VTOL — Bristow Group Inc.
NYSE
Q1 2026 Earnings Call Summary
May 6, 2026
Summary of Bristow Group Inc. (VTOL) Q1 2026 Earnings Call
1. Key Financial Results and Metrics
- Total Revenues: $11.4 million increase from Q4 2025, driven by Government Services and Offshore Energy Services (OES).
- Adjusted EBITDA: Decreased by $0.9 million in Q1, attributed to higher repairs, maintenance, and equipment costs.
- Revenue Guidance for 2026: Affirmed at $1.6 billion to $1.7 billion.
- Adjusted EBITDA Guidance for 2026: Affirmed at $295 million to $325 million.
- Net Cash Used in Operating Activities: $8.3 million, primarily due to increased accounts receivable.
- Unrestricted Cash Balance: $342 million, with total liquidity of approximately $394 million.
- Dividends: $3.7 million paid in Q1; another dividend of $0.25 per share declared.
2. Strategic Updates and Business Highlights
- Safety Commitment: Achieved zero air accidents in Q1, emphasizing safety as a core value.

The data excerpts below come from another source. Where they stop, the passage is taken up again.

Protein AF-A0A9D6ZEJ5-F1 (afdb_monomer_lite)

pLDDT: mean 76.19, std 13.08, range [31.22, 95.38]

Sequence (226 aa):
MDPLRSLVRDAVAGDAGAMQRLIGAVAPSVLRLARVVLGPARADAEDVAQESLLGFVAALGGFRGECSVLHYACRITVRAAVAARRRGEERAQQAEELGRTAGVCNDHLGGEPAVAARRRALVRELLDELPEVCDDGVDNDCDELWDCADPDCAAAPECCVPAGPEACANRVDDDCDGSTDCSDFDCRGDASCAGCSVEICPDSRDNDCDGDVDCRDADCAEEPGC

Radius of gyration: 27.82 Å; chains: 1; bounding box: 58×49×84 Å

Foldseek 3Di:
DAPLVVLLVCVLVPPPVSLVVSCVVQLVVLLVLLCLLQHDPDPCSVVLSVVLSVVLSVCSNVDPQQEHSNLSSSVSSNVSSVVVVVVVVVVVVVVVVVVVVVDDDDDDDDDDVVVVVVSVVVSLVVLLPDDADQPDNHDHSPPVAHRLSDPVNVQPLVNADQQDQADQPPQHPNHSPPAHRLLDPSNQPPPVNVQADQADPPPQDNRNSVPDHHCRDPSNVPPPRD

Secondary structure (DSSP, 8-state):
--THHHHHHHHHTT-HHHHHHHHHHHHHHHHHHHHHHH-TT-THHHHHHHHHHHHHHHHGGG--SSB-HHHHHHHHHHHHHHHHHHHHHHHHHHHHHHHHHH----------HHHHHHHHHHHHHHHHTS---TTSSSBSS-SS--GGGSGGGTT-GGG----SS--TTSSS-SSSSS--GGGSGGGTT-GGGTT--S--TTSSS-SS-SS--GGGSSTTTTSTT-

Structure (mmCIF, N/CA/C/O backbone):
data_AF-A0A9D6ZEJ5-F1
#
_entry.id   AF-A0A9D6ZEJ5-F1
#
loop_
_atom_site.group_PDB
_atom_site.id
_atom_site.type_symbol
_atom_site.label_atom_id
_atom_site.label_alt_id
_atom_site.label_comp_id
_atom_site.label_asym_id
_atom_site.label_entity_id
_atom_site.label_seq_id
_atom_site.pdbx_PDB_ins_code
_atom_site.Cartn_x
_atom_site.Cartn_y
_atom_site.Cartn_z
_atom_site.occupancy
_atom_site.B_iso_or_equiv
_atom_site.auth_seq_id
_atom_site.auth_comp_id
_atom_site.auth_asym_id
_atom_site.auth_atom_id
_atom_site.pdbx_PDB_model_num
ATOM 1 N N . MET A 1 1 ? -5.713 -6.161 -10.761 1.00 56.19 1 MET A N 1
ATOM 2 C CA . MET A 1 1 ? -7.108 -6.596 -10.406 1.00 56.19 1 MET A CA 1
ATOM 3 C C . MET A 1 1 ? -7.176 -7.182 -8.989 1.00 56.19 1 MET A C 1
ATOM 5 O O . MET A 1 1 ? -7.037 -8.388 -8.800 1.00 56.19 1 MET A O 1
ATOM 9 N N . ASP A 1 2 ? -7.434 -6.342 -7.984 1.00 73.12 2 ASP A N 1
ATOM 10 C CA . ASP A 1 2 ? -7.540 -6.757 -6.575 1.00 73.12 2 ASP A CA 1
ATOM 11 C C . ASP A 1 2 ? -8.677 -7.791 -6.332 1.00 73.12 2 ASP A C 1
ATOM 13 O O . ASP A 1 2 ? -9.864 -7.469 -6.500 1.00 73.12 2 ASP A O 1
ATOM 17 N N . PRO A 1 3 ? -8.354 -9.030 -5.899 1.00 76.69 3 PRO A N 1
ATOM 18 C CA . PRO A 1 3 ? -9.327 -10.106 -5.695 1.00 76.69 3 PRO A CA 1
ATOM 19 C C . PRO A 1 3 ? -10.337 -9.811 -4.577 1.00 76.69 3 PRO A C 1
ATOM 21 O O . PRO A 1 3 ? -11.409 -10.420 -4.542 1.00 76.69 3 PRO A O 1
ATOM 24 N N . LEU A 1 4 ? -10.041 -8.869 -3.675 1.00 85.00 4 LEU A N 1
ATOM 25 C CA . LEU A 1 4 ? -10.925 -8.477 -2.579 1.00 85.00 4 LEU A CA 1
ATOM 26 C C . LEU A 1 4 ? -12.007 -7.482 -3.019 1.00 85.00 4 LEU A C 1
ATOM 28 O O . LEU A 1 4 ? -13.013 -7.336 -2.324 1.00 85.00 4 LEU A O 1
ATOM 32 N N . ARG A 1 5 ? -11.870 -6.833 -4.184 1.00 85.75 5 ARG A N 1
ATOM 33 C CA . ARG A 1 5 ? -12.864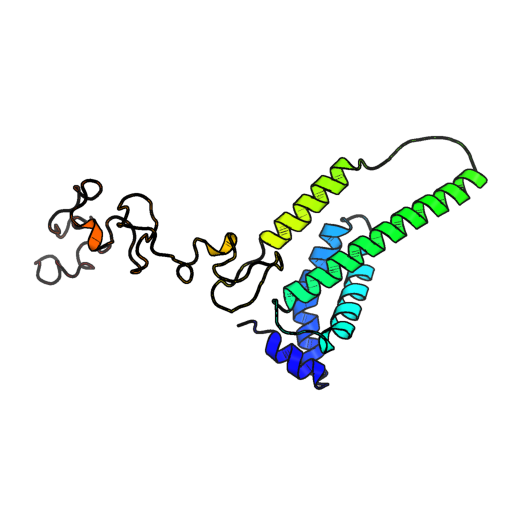 -5.859 -4.683 1.00 85.75 5 ARG A CA 1
ATOM 34 C C . ARG A 1 5 ? -14.236 -6.477 -4.920 1.00 85.75 5 ARG A C 1
ATOM 36 O O . ARG A 1 5 ? -15.254 -5.845 -4.637 1.00 85.75 5 ARG A O 1
ATOM 43 N N . SER A 1 6 ? -14.284 -7.709 -5.425 1.00 87.88 6 SER A N 1
ATOM 44 C CA . SER A 1 6 ? -15.545 -8.439 -5.601 1.00 87.88 6 SER A CA 1
ATOM 45 C C . SER A 1 6 ? -16.232 -8.677 -4.254 1.00 87.88 6 SER A C 1
ATOM 47 O O . SER A 1 6 ? -17.413 -8.367 -4.112 1.00 87.88 6 SER A O 1
ATOM 49 N N . LEU A 1 7 ? -15.463 -9.089 -3.240 1.00 90.06 7 LEU A N 1
ATOM 50 C CA . LEU A 1 7 ? -15.949 -9.282 -1.874 1.00 90.06 7 LEU A CA 1
ATOM 51 C C . LEU A 1 7 ? -16.455 -7.983 -1.243 1.00 90.06 7 LEU A C 1
ATOM 53 O O . LEU A 1 7 ? -17.437 -8.029 -0.510 1.00 90.06 7 LEU A O 1
ATOM 57 N N . VAL A 1 8 ? -15.835 -6.833 -1.530 1.00 91.56 8 VAL A N 1
ATOM 58 C CA . VAL A 1 8 ? -16.328 -5.530 -1.051 1.00 91.56 8 VAL A CA 1
ATOM 59 C C . VAL A 1 8 ? -17.707 -5.218 -1.623 1.00 91.56 8 VAL A C 1
ATOM 61 O O . VAL A 1 8 ? -18.595 -4.830 -0.866 1.00 91.56 8 VAL A O 1
ATOM 64 N N . ARG A 1 9 ? -17.921 -5.418 -2.931 1.00 89.94 9 ARG A N 1
ATOM 65 C CA . ARG A 1 9 ? -19.236 -5.177 -3.553 1.00 89.94 9 ARG A CA 1
ATOM 66 C C . ARG A 1 9 ? -20.322 -6.046 -2.923 1.00 89.94 9 ARG A C 1
ATOM 68 O O . ARG A 1 9 ? -21.373 -5.526 -2.555 1.00 89.94 9 ARG A O 1
ATOM 75 N N . ASP A 1 10 ? -20.040 -7.332 -2.744 1.00 91.06 10 ASP A N 1
ATOM 76 C CA . ASP A 1 10 ? -20.983 -8.283 -2.148 1.00 91.06 10 ASP A CA 1
ATOM 77 C C . ASP A 1 10 ? -21.248 -7.959 -0.665 1.00 91.06 10 ASP A C 1
ATOM 79 O O . ASP A 1 10 ? -22.392 -7.975 -0.206 1.00 91.06 10 ASP A O 1
ATOM 83 N N . ALA A 1 11 ? -20.208 -7.577 0.082 1.00 91.75 11 ALA A N 1
ATOM 84 C CA . ALA A 1 11 ? -20.319 -7.173 1.481 1.00 91.75 11 ALA A CA 1
ATOM 85 C C . ALA A 1 11 ? -21.153 -5.890 1.656 1.00 91.75 11 ALA A C 1
ATOM 87 O O . ALA A 1 11 ? -21.994 -5.825 2.553 1.00 91.75 11 ALA A O 1
ATOM 88 N N . VAL A 1 12 ? -20.972 -4.888 0.785 1.00 92.75 12 VAL A N 1
ATOM 89 C CA . VAL A 1 12 ? -21.775 -3.648 0.776 1.00 92.75 12 VAL A CA 1
ATOM 90 C C . VAL A 1 12 ? -23.226 -3.925 0.365 1.00 92.75 12 VAL A C 1
ATOM 92 O O . VAL A 1 12 ? -24.139 -3.276 0.876 1.00 92.75 12 VAL A O 1
ATOM 95 N N . ALA A 1 13 ? -23.464 -4.927 -0.487 1.00 92.31 13 ALA A N 1
ATOM 96 C CA . ALA A 1 13 ? -24.804 -5.399 -0.839 1.00 92.31 13 ALA A CA 1
ATOM 97 C C . ALA A 1 13 ? -25.507 -6.185 0.293 1.00 92.31 13 ALA A C 1
ATOM 99 O O . ALA A 1 13 ? -26.680 -6.534 0.157 1.00 92.31 13 ALA A O 1
ATOM 100 N N . GLY A 1 14 ? -24.823 -6.435 1.417 1.00 91.00 14 GLY A N 1
ATOM 101 C CA . GLY A 1 14 ? -25.381 -7.091 2.600 1.00 91.00 14 GLY A CA 1
ATOM 102 C C . GLY A 1 14 ? -25.083 -8.589 2.716 1.00 91.00 14 GLY A C 1
ATOM 103 O O . GLY A 1 14 ? -25.658 -9.243 3.587 1.00 91.00 14 GLY A O 1
ATOM 104 N N . ASP A 1 15 ? -24.193 -9.153 1.889 1.00 95.38 15 ASP A N 1
ATOM 105 C CA . ASP A 1 15 ? -23.746 -10.542 2.042 1.00 95.38 15 ASP A CA 1
ATOM 106 C C . ASP A 1 15 ? -22.827 -10.679 3.272 1.00 95.38 15 ASP A C 1
ATOM 108 O O . ASP A 1 15 ? -21.647 -10.309 3.268 1.00 95.38 15 ASP A O 1
ATOM 112 N N . ALA A 1 16 ? -23.373 -11.263 4.341 1.00 92.88 16 ALA A N 1
ATOM 113 C CA . ALA A 1 16 ? -22.645 -11.529 5.578 1.00 92.88 16 ALA A CA 1
ATOM 114 C C . ALA A 1 16 ? -21.455 -12.492 5.386 1.00 92.88 16 ALA A C 1
ATOM 116 O O . ALA A 1 16 ? -20.433 -12.351 6.059 1.00 92.88 16 ALA A O 1
ATOM 117 N N . GLY A 1 17 ? -21.555 -13.450 4.460 1.00 94.38 17 GLY A N 1
ATOM 118 C CA . GLY A 1 17 ? -20.471 -14.373 4.131 1.00 94.38 17 GLY A CA 1
ATOM 119 C C . GLY A 1 17 ? -19.330 -13.677 3.390 1.00 94.38 17 GLY A C 1
ATOM 120 O O . GLY A 1 17 ? -18.161 -13.940 3.683 1.00 94.38 17 GLY A O 1
ATOM 121 N N . ALA A 1 18 ? -19.649 -12.760 2.474 1.00 93.50 18 ALA A N 1
ATOM 122 C CA . ALA A 1 18 ? -18.649 -11.914 1.822 1.00 93.50 18 ALA A CA 1
ATOM 123 C C . ALA A 1 18 ? -17.942 -10.995 2.828 1.00 93.50 18 ALA A C 1
ATOM 125 O O . ALA A 1 18 ? -16.712 -10.955 2.849 1.00 93.50 18 ALA A O 1
ATOM 126 N N . MET A 1 19 ? -18.699 -10.351 3.725 1.00 93.69 19 MET A N 1
ATOM 127 C CA . MET A 1 19 ? -18.151 -9.519 4.804 1.00 93.69 19 MET A CA 1
ATOM 128 C C . MET A 1 19 ? -17.184 -10.306 5.700 1.00 93.69 19 MET A C 1
ATOM 130 O O . MET A 1 19 ? -16.092 -9.835 6.014 1.00 93.69 19 MET A O 1
ATOM 134 N N . GLN A 1 20 ? -17.545 -11.532 6.086 1.00 93.94 20 GLN A N 1
ATOM 135 C CA . GLN A 1 20 ? -16.691 -12.363 6.934 1.00 93.94 20 GLN A CA 1
ATOM 136 C C . GLN A 1 20 ? -15.385 -12.770 6.233 1.00 93.94 20 GLN A C 1
ATOM 138 O O . GLN A 1 20 ? -14.322 -12.712 6.853 1.00 93.94 20 GLN A O 1
ATOM 143 N N . ARG A 1 21 ? -15.438 -13.148 4.946 1.00 94.50 21 ARG A N 1
ATOM 144 C CA . ARG A 1 21 ? -14.231 -13.456 4.154 1.00 94.50 21 ARG A CA 1
ATOM 145 C C . ARG A 1 21 ? -13.332 -12.232 3.995 1.00 94.50 21 ARG A C 1
ATOM 147 O O . ARG A 1 21 ? -12.120 -12.350 4.145 1.00 94.50 21 ARG A O 1
ATOM 154 N N . LEU A 1 22 ? -13.932 -11.069 3.750 1.00 93.81 22 LEU A N 1
ATOM 155 C CA . LEU A 1 22 ? -13.231 -9.797 3.619 1.00 93.81 22 LEU A CA 1
ATOM 156 C C . LEU A 1 22 ? -12.474 -9.430 4.904 1.00 93.81 22 LEU A C 1
ATOM 158 O O . LEU A 1 22 ? -11.269 -9.194 4.866 1.00 93.81 22 LEU A O 1
ATOM 162 N N . ILE A 1 23 ? -13.155 -9.451 6.056 1.00 94.12 23 ILE A N 1
ATOM 163 C CA . ILE A 1 23 ? -12.524 -9.189 7.359 1.00 94.12 23 ILE A CA 1
ATOM 164 C C . ILE A 1 23 ? -11.424 -10.221 7.639 1.00 94.12 23 ILE A C 1
ATOM 166 O O . ILE A 1 23 ? -10.343 -9.847 8.087 1.00 94.12 23 ILE A O 1
ATOM 170 N N . GLY A 1 24 ? -11.666 -11.503 7.343 1.00 91.44 24 GLY A N 1
ATOM 171 C CA . GLY A 1 24 ? -10.677 -12.570 7.522 1.00 91.44 24 GLY A CA 1
ATOM 172 C C . GLY A 1 24 ? -9.396 -12.368 6.706 1.00 91.44 24 GLY A C 1
ATOM 173 O O . GLY A 1 24 ? -8.312 -12.670 7.201 1.00 91.44 24 GLY A O 1
ATOM 174 N N . ALA A 1 25 ? -9.506 -11.815 5.495 1.00 89.50 25 ALA A N 1
ATOM 175 C CA . ALA A 1 25 ? -8.360 -11.499 4.645 1.00 89.50 25 ALA A CA 1
ATOM 176 C C . ALA A 1 25 ? -7.559 -10.285 5.154 1.00 89.50 25 ALA A C 1
ATOM 178 O O . ALA A 1 25 ? -6.332 -10.278 5.100 1.00 89.50 25 ALA A O 1
ATOM 179 N N . VAL A 1 26 ? -8.246 -9.268 5.680 1.00 90.12 26 VAL A N 1
ATOM 180 C CA . VAL A 1 26 ? -7.642 -7.980 6.062 1.00 90.12 26 VAL A CA 1
ATOM 181 C C . VAL A 1 26 ? -7.099 -7.972 7.501 1.00 90.12 26 VAL A C 1
ATOM 183 O O . VAL A 1 26 ? -6.079 -7.339 7.787 1.00 90.12 26 VAL A O 1
ATOM 186 N N . ALA A 1 27 ? -7.740 -8.698 8.423 1.00 90.00 27 ALA A N 1
ATOM 187 C CA . ALA A 1 27 ? -7.428 -8.671 9.855 1.00 90.00 27 ALA A CA 1
ATOM 188 C C . ALA A 1 27 ? -5.961 -8.979 10.223 1.00 90.00 27 ALA A C 1
ATOM 190 O O . ALA A 1 27 ? -5.417 -8.267 11.074 1.00 90.00 27 ALA A O 1
ATOM 191 N N . PRO A 1 28 ?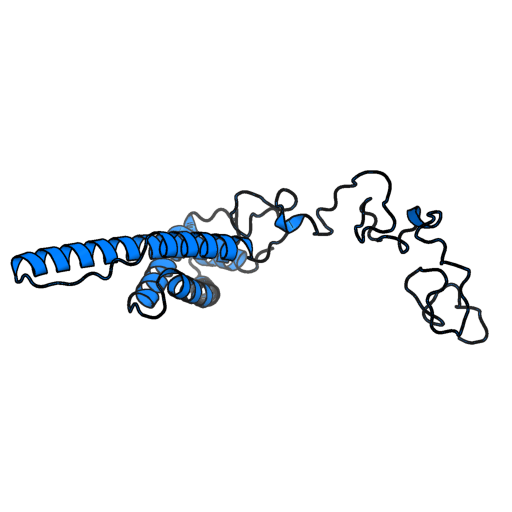 -5.273 -9.968 9.612 1.00 84.88 28 PRO A N 1
ATOM 192 C CA . PRO A 1 28 ? -3.879 -10.254 9.949 1.00 84.88 28 PRO A CA 1
ATOM 193 C C . PRO A 1 28 ? -2.949 -9.066 9.679 1.00 84.88 28 PRO A C 1
ATOM 195 O O . PRO A 1 28 ? -2.057 -8.788 10.480 1.00 84.88 28 PRO A O 1
ATOM 198 N N . SER A 1 29 ? -3.165 -8.354 8.573 1.00 85.81 29 SER A N 1
ATOM 199 C CA . SER A 1 29 ? -2.352 -7.199 8.181 1.00 85.81 29 SER A CA 1
ATOM 200 C C . SER A 1 29 ? -2.623 -5.991 9.073 1.00 85.81 29 SER A C 1
ATOM 202 O O . SER A 1 29 ? -1.678 -5.381 9.569 1.00 85.81 29 SER A O 1
ATOM 204 N N . VAL A 1 30 ? -3.895 -5.721 9.386 1.00 87.31 30 VAL A N 1
ATOM 205 C CA . VAL A 1 30 ? -4.297 -4.678 10.347 1.00 87.31 30 VAL A CA 1
ATOM 206 C C . VAL A 1 30 ? -3.652 -4.907 11.716 1.00 87.31 30 VAL A C 1
ATOM 208 O O . VAL A 1 30 ? -3.088 -3.987 12.306 1.00 87.31 30 VAL A O 1
ATOM 211 N N . LEU A 1 31 ? -3.662 -6.146 12.211 1.00 85.62 31 LEU A N 1
ATOM 212 C CA . LEU A 1 31 ? -3.064 -6.482 13.501 1.00 85.62 31 LEU A CA 1
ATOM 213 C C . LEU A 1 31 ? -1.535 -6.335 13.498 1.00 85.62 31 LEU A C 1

- OES Segment Performance: Revenue increased by $6.9 million due to higher utilization and rates in the U.S. and Trinidad, despite lower utilization in Europe.
- Government Services Growth: Revenue up by $7.8 million, driven by the transition of the Irish Coast Guard contract.
- Fleet Management: Transitioning from S-76 helicopters to newer models, with an expected additional depreciation expense of $24 million through early 2027.
- Market Positioning: Positioned to benefit from increased defense spending, energy security, and electrification of transportation.
3. Forward Guidance and Outlook
- OES Revenue Guidance: $1.0 billion to $1.1 billion; adjusted operating income guidance of $225 million to $235 million.
- Government Services Revenue Guidance: $440 million to $460 million; adjusted operating income guidance of $70 million to $80 million.
- Overall Positive Outlook: Anticipated growth driven by global megatrends, particularly in defense and energy sectors.
4. Challenges and Points of Concern
- Increased Operating Expenses: Higher costs in repairs, maintenance, and equipment impacted adjusted EBITDA.
- Working Capital Dynamics: Cash flow issues due to timing of customer payments, though improvements are expected.
- Tight Equipment Supply: Challenges in meeting increased demand due to limited availability of helicopters and other assets.
- Geopolitical Risks: Ongoing geopolitical tensions could impact business conditions and operational stability.
5. Notable Q&A Insights
- Fuel Prices: Bristow is largely hedged against fuel price fluctuations due to pass-through mechanisms in contracts, with ample supply currently available.
- Defense Spending Opportunities: Increased defense budgets in Europe may lead to outsourcing of civilian services, presenting growth opportunities for Bristow.
- New Projects: The international sandbox project in Norway is an evolution focusing on regional air mobility applications, differing from previous projects.
- Contract Resets: Most legacy OES contracts are expected to reset by the end of the year, providing financial benefits moving forward.
- Operational Adjustments: The decision to retire S-76 helicopters was based on operational challenges, including parts procurement issues.
Overall, Bristow Group Inc. demonstrated a solid start to 2026 with strategic growth initiatives and a commitment to safety, despite facing challenges related to operating expenses and equipment supply. The company remains optimistic about future opportunities driven by global trends.